There are really no explanations as to why some dogs are terrified of thunder.  Some people say it’s from a traumatic event as a puppy.  Others say certain breeds are prone to this behavior.  Whatever the reason, the fact remains: when it comes to thunder, some dogs panic!
If you’re dog struggles with this phobia, rest assured there are strategies you can use to effectively manage and help their fear.  Here are some simple steps you can use next time those dark thunder clouds roll in.

  1.  Try paying attention to YOUR behavior during the storm
One important item to remember is that constant consoling and petting during the storm is the wrong thing to do.  This is often interpreted by your dog as a reward for the fearful response to the thunder.  By doing this you actually send the opposite signal to what you are trying to achieve.  Through your actions you are providing reinforcement that the fearful response is warranted.
Also remember…
Punishment will also increase your pet’s anxiety and panic. 
The key is to find that perfect middle ground.  Stay calm and relaxed.  Act normal and try to engage your pet as you normally would by playing with them, grooming them, or any other activity you would normally do.

  1. Try changing the environment when a thunderstorm rolls through
This is a simple strategy that can go a long way.  Do you have a basement where your pet can go to avoid hearing the thunder outside?  Maybe you can turn on the bathroom fan or kitchen fan to create background noise that drowns out the storm?  The idea is to find a place where your pet will hear less and feel more comfortable. 
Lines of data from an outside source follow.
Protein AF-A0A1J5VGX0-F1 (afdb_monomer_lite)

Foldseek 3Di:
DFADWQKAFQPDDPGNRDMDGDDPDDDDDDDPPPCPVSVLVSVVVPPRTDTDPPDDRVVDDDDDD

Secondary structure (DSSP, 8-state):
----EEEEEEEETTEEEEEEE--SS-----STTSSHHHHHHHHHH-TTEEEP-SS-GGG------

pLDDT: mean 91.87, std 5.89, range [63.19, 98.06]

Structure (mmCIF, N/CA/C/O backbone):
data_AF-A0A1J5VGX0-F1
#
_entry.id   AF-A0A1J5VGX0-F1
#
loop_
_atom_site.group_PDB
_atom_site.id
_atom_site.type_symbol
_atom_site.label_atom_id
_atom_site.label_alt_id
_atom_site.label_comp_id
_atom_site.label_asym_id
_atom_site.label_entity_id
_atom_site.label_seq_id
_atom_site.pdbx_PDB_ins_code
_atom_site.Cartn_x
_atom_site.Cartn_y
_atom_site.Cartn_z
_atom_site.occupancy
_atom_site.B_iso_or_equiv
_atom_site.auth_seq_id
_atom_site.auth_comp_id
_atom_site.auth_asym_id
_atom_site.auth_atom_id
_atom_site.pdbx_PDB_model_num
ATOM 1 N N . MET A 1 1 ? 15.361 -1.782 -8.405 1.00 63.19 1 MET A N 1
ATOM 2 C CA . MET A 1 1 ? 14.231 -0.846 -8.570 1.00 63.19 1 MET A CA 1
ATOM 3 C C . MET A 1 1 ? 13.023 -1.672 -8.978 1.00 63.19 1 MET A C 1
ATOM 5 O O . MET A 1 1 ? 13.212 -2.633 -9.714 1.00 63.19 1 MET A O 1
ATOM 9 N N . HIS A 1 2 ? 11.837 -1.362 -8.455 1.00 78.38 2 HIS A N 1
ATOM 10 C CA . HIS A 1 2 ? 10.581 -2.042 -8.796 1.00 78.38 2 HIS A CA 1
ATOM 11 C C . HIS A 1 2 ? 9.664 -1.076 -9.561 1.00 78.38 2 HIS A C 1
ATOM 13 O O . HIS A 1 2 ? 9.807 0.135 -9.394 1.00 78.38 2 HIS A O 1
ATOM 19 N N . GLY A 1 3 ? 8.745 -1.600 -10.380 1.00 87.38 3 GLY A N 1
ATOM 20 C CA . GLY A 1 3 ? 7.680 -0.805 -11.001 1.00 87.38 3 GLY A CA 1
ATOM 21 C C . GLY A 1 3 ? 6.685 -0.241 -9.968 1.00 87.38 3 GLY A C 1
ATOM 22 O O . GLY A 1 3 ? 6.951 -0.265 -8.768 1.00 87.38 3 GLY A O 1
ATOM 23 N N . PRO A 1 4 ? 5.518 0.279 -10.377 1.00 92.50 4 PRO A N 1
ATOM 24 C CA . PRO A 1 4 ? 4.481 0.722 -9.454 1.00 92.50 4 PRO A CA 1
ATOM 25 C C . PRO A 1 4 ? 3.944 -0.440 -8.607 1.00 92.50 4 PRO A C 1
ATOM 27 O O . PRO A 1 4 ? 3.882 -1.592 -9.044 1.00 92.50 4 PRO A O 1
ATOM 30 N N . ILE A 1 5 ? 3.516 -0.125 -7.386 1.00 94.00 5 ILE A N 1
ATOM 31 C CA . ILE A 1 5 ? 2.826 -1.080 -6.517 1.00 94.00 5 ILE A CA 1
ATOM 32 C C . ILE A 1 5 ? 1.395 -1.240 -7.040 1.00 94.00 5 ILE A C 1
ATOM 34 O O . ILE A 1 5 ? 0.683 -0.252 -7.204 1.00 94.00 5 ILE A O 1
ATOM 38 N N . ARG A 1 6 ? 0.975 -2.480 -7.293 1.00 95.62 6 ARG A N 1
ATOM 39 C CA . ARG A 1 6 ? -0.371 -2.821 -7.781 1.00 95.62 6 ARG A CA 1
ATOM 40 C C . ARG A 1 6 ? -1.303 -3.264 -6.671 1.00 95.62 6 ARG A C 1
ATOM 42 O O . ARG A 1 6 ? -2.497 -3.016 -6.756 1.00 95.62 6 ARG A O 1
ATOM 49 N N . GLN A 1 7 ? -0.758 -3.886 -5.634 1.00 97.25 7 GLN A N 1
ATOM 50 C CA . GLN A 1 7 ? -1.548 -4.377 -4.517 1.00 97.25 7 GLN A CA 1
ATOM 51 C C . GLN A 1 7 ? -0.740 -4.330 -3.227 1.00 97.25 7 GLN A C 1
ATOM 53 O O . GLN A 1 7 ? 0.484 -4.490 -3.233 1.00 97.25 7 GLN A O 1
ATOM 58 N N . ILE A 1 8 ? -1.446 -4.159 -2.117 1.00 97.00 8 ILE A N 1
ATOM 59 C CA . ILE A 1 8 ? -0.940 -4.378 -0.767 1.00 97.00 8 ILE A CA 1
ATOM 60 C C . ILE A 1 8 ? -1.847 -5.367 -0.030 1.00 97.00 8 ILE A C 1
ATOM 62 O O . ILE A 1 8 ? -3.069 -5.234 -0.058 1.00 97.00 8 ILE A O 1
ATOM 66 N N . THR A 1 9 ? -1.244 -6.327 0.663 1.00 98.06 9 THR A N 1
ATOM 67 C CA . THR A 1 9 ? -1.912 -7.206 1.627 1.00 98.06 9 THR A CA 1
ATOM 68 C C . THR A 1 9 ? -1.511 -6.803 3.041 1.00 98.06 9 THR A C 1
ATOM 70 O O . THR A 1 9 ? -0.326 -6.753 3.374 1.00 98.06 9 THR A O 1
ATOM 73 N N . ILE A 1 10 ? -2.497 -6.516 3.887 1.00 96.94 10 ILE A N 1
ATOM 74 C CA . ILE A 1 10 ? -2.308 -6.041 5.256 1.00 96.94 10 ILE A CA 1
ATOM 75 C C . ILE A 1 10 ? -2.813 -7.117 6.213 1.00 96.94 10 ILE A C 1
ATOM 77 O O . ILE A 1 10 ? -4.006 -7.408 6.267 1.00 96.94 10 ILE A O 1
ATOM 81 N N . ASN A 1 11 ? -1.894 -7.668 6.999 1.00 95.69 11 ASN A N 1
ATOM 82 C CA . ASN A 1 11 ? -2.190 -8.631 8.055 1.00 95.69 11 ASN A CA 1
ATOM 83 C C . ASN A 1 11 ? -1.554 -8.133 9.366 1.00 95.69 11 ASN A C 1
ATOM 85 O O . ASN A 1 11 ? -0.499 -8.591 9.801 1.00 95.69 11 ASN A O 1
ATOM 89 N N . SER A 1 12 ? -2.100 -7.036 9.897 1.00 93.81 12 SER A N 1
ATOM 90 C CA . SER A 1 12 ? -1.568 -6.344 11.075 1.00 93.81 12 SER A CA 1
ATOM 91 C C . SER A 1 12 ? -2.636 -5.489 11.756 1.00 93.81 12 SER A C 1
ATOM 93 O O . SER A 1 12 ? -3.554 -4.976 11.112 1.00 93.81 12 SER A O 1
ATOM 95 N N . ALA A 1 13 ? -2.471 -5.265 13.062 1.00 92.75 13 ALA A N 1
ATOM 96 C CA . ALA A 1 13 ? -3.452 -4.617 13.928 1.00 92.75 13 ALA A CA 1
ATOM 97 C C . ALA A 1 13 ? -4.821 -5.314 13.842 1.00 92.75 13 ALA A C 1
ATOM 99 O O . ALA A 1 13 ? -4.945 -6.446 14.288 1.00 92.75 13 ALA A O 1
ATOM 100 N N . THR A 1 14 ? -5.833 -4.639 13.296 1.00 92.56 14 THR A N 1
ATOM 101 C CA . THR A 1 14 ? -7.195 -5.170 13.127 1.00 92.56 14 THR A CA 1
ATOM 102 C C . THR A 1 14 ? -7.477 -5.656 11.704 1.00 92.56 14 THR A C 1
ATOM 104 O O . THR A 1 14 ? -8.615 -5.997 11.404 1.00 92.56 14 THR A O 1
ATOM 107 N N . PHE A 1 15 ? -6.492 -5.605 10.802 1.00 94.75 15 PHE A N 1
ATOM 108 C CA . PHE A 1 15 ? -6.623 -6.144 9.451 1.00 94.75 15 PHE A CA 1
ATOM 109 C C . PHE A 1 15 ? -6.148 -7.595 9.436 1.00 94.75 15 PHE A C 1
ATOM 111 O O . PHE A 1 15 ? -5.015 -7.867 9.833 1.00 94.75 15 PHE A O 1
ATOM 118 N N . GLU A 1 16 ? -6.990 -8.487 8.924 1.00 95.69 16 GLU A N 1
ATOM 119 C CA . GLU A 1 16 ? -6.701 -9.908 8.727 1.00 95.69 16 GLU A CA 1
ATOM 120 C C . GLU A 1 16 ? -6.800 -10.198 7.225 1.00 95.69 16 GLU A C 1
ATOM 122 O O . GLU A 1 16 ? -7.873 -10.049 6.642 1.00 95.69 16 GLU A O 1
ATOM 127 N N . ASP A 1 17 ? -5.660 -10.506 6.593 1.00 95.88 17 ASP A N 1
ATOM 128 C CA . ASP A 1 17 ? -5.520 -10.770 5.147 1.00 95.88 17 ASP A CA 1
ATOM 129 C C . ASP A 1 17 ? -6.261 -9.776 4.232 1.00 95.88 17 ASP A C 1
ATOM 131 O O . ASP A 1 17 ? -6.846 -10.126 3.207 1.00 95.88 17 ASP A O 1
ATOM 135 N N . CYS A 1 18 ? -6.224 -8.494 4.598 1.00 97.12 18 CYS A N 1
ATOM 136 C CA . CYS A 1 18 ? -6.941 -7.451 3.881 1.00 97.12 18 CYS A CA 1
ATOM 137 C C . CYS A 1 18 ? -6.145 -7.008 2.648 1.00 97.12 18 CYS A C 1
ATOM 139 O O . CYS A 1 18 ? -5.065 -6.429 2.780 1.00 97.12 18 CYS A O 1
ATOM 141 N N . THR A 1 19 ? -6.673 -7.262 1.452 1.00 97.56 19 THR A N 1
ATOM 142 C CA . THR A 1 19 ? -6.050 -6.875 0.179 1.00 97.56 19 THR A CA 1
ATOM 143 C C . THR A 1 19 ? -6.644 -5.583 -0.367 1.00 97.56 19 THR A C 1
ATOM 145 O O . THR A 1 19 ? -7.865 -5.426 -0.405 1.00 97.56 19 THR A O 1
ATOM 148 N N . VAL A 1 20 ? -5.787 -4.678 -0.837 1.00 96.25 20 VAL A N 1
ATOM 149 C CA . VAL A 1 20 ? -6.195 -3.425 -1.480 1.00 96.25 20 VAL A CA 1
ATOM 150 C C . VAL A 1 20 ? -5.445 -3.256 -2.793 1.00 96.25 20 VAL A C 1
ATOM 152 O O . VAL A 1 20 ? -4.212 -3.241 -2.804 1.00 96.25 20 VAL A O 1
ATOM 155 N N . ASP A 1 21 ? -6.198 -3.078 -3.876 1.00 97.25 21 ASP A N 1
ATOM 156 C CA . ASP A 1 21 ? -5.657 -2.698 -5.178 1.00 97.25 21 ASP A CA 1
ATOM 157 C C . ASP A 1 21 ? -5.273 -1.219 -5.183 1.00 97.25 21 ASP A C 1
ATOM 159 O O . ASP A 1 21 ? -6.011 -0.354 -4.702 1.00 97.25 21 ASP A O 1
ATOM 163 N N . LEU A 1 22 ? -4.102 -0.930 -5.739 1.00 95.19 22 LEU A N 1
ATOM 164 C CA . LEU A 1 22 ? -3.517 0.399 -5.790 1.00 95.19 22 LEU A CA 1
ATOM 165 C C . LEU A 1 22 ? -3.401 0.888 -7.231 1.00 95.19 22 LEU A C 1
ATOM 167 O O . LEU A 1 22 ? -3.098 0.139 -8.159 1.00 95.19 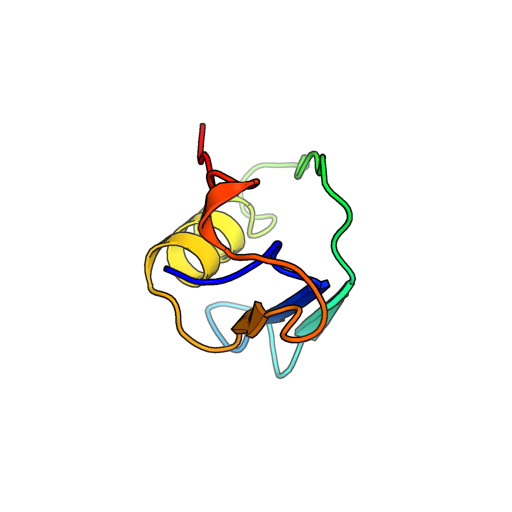22 LEU A O 1
ATOM 171 N N . ASN A 1 23 ? -3.583 2.195 -7.388 1.00 91.81 23 ASN A N 1
ATOM 172 C CA . ASN A 1 23 ? -3.243 2.924 -8.605 1.00 91.81 23 ASN A CA 1
ATOM 173 C C . ASN A 1 23 ? -1.968 3.755 -8.390 1.00 91.81 23 ASN A C 1
ATOM 175 O O . ASN A 1 23 ? -1.359 3.715 -7.322 1.00 91.81 23 ASN A O 1
ATOM 179 N N . ASN A 1 24 ? -1.573 4.564 -9.375 1.00 90.06 24 ASN A N 1
ATOM 180 C CA . ASN A 1 24 ? -0.396 5.438 -9.250 1.00 90.06 24 ASN A CA 1
ATOM 181 C C . ASN A 1 24 ? -0.556 6.534 -8.176 1.00 90.06 24 ASN A C 1
ATOM 183 O O . ASN A 1 24 ? 0.438 7.082 -7.709 1.00 90.06 24 ASN A O 1
ATOM 187 N N . LEU A 1 25 ? -1.793 6.859 -7.782 1.00 92.00 25 LEU A N 1
ATOM 188 C CA . LEU A 1 25 ? -2.108 7.821 -6.729 1.00 92.00 25 LEU A CA 1
ATOM 189 C C . LEU A 1 25 ? -3.237 7.267 -5.859 1.00 92.00 25 LEU A C 1
ATOM 191 O O . LEU A 1 25 ? -4.306 6.940 -6.370 1.00 92.00 25 LEU A O 1
ATOM 195 N N . ASN A 1 26 ? -3.006 7.186 -4.549 1.00 93.31 26 ASN A N 1
ATOM 196 C CA . ASN A 1 26 ? -3.979 6.671 -3.588 1.00 93.31 26 ASN A CA 1
ATOM 197 C C . ASN A 1 26 ? -4.043 7.600 -2.376 1.00 93.31 26 ASN A C 1
ATOM 199 O O . ASN A 1 26 ? -3.010 8.039 -1.872 1.00 93.31 26 ASN A O 1
ATOM 203 N N . PHE A 1 27 ? -5.253 7.858 -1.883 1.00 94.38 27 PHE A N 1
ATOM 204 C CA . PHE A 1 27 ? -5.481 8.626 -0.662 1.00 94.38 27 PHE A CA 1
ATOM 205 C C . PHE A 1 27 ? -6.137 7.735 0.389 1.00 94.38 27 PHE A C 1
ATOM 207 O O . PHE A 1 27 ? -7.255 7.262 0.197 1.00 94.38 27 PHE A O 1
ATOM 214 N N . PHE A 1 28 ? -5.465 7.552 1.526 1.00 93.88 28 PHE A N 1
ATOM 215 C CA . PHE A 1 28 ? -6.002 6.813 2.669 1.00 93.88 28 PHE A CA 1
ATOM 216 C C . PHE A 1 28 ? -6.447 7.785 3.764 1.00 93.88 28 PHE A C 1
ATOM 218 O O . PHE A 1 28 ? -5.629 8.428 4.420 1.00 93.88 28 PHE A O 1
ATOM 225 N N . PHE A 1 29 ? -7.755 7.880 3.991 1.00 95.00 29 PHE A N 1
ATOM 226 C CA . PHE A 1 29 ? -8.357 8.795 4.961 1.00 95.00 29 PHE A CA 1
ATOM 227 C C . PHE A 1 29 ? -9.376 8.076 5.853 1.00 95.00 29 PHE A C 1
ATOM 229 O O . PHE A 1 29 ? -9.838 6.981 5.554 1.00 95.00 29 PHE A O 1
ATOM 236 N N . GLY A 1 30 ? -9.704 8.678 6.998 1.00 95.62 30 GLY A N 1
ATOM 237 C CA . GLY A 1 30 ? -10.611 8.085 7.982 1.00 95.62 30 GLY A CA 1
ATOM 238 C C . GLY A 1 30 ? -10.379 8.608 9.397 1.00 95.62 30 GLY A C 1
ATOM 239 O O . GLY A 1 30 ? -9.400 9.313 9.663 1.00 95.62 30 GLY A O 1
ATOM 240 N N . ARG A 1 31 ? -11.265 8.237 10.328 1.00 97.31 31 ARG A N 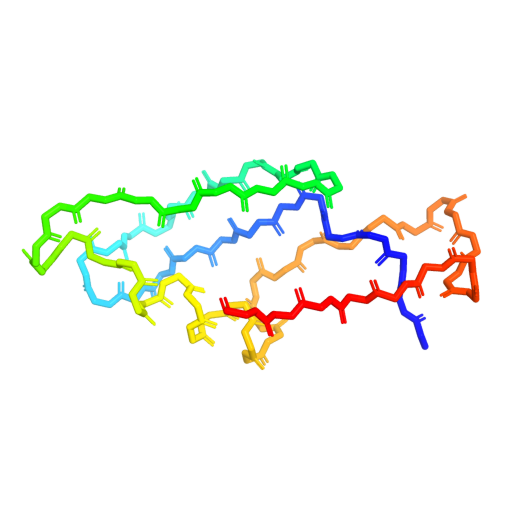1
ATOM 241 C CA . ARG A 1 31 ? -11.191 8.628 11.749 1.00 97.31 31 ARG A CA 1
ATOM 242 C C . ARG A 1 31 ? -9.907 8.127 12.429 1.00 97.31 31 ARG A C 1
ATOM 244 O O . ARG A 1 31 ? -9.177 7.281 11.900 1.00 97.31 31 ARG A O 1
ATOM 251 N N . ASN A 1 32 ? -9.607 8.656 13.612 1.00 95.25 32 ASN A N 1
ATOM 252 C CA . ASN A 1 32 ? -8.534 8.120 14.453 1.00 95.25 32 ASN A CA 1
ATOM 253 C C . ASN A 1 32 ? -8.820 6.656 14.802 1.00 95.25 32 ASN A C 1
ATOM 255 O O . ASN A 1 32 ? -9.969 6.285 15.021 1.00 95.25 32 ASN A O 1
ATOM 259 N N . GLY A 1 33 ? -7.778 5.824 14.779 1.00 93.81 33 GLY A N 1
ATOM 260 C CA . GLY A 1 33 ? -7.909 4.376 14.964 1.00 93.81 33 GLY A CA 1
ATOM 261 C C . GLY A 1 33 ? -8.339 3.584 13.721 1.00 93.81 33 GLY A C 1
ATOM 262 O O . GLY A 1 33 ? -8.266 2.367 13.759 1.00 93.81 33 GLY A O 1
ATOM 263 N N . ALA A 1 34 ? -8.686 4.221 12.593 1.00 94.75 34 ALA A N 1
ATOM 264 C CA . ALA A 1 34 ? -9.131 3.518 11.375 1.00 94.75 34 ALA A CA 1
ATOM 265 C C . ALA A 1 34 ? -8.023 2.763 10.600 1.00 94.75 34 ALA A C 1
ATOM 267 O O . ALA A 1 34 ? -8.245 2.336 9.476 1.00 94.75 34 ALA A O 1
ATOM 268 N N . GLY A 1 35 ? -6.806 2.655 11.146 1.00 94.81 35 GLY A N 1
ATOM 269 C CA . GLY A 1 35 ? -5.730 1.874 10.524 1.00 94.81 35 GLY A CA 1
ATOM 270 C C . GLY A 1 35 ? -4.854 2.598 9.492 1.00 94.81 35 GLY A C 1
ATOM 271 O O . GLY A 1 35 ? -3.942 1.983 8.957 1.00 94.81 35 GLY A O 1
ATOM 272 N N . LYS A 1 36 ? -5.037 3.907 9.255 1.00 94.94 36 LYS A N 1
ATOM 273 C CA . LYS A 1 36 ? -4.217 4.694 8.298 1.00 94.94 36 LYS A CA 1
ATOM 274 C C . LYS A 1 36 ? -2.702 4.523 8.497 1.00 94.94 36 LYS A C 1
ATOM 276 O O . LYS A 1 36 ? -1.971 4.254 7.553 1.00 94.94 36 LYS A O 1
ATOM 281 N N . SER A 1 37 ? -2.231 4.649 9.740 1.00 94.88 37 SER A N 1
ATOM 282 C CA . SER A 1 37 ? -0.811 4.477 10.071 1.00 94.88 37 SER A CA 1
ATOM 283 C C . SER A 1 37 ? -0.353 3.021 9.975 1.00 94.88 37 SER A C 1
ATOM 285 O O . SER A 1 37 ? 0.827 2.781 9.750 1.00 94.88 37 SER A O 1
ATOM 287 N N . THR A 1 38 ? -1.259 2.050 10.106 1.00 95.62 38 THR A N 1
ATOM 288 C CA . THR A 1 38 ? -0.964 0.638 9.832 1.00 95.62 38 THR A CA 1
ATOM 289 C C . THR A 1 38 ? -0.689 0.439 8.346 1.00 95.62 38 THR A C 1
ATOM 291 O O . THR A 1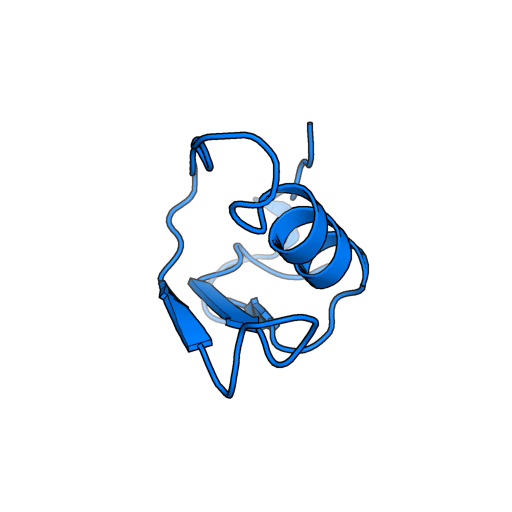 38 ? 0.364 -0.087 8.012 1.00 95.62 38 THR A O 1
ATOM 294 N N . ILE A 1 39 ? -1.555 0.955 7.463 1.00 94.81 39 ILE A N 1
ATOM 295 C CA . ILE A 1 39 ? -1.361 0.896 6.003 1.00 94.81 39 ILE A CA 1
ATOM 296 C C . ILE A 1 39 ? -0.018 1.527 5.614 1.00 94.81 39 ILE A C 1
ATOM 298 O O . ILE A 1 39 ? 0.778 0.904 4.915 1.00 94.81 39 ILE A O 1
ATOM 302 N N . ALA A 1 40 ? 0.269 2.732 6.122 1.00 93.81 40 ALA A N 1
ATOM 303 C CA . ALA A 1 40 ? 1.520 3.437 5.839 1.00 93.81 40 ALA A CA 1
ATOM 304 C C . ALA A 1 40 ? 2.763 2.646 6.286 1.00 93.81 40 ALA A C 1
ATOM 306 O O . ALA A 1 40 ? 3.748 2.573 5.555 1.00 93.81 40 ALA A O 1
ATOM 307 N N . ARG A 1 41 ? 2.720 2.015 7.468 1.00 94.06 41 ARG A N 1
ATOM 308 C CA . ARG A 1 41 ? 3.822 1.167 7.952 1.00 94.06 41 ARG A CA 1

  1. Try using supportive products and therapies
In addition to training, there are actually many products and therapies you can use to calm your dog during the storm. 
Many dog owners swear by Thundershirt.  This is a snug garment that fits snuggly on your pet to give them a swaddling effect, calming the panicked panting and trembling.  To complement the use of calming products, you can try therapies such as Ark Naturals Happy Traveler, a botanically based chew that can produce a calming effect, or other calming essential oils or pheromones, such as the canine-calming pheromone DAP.  Most of these products and therapies can easily be found at your local pet store or online.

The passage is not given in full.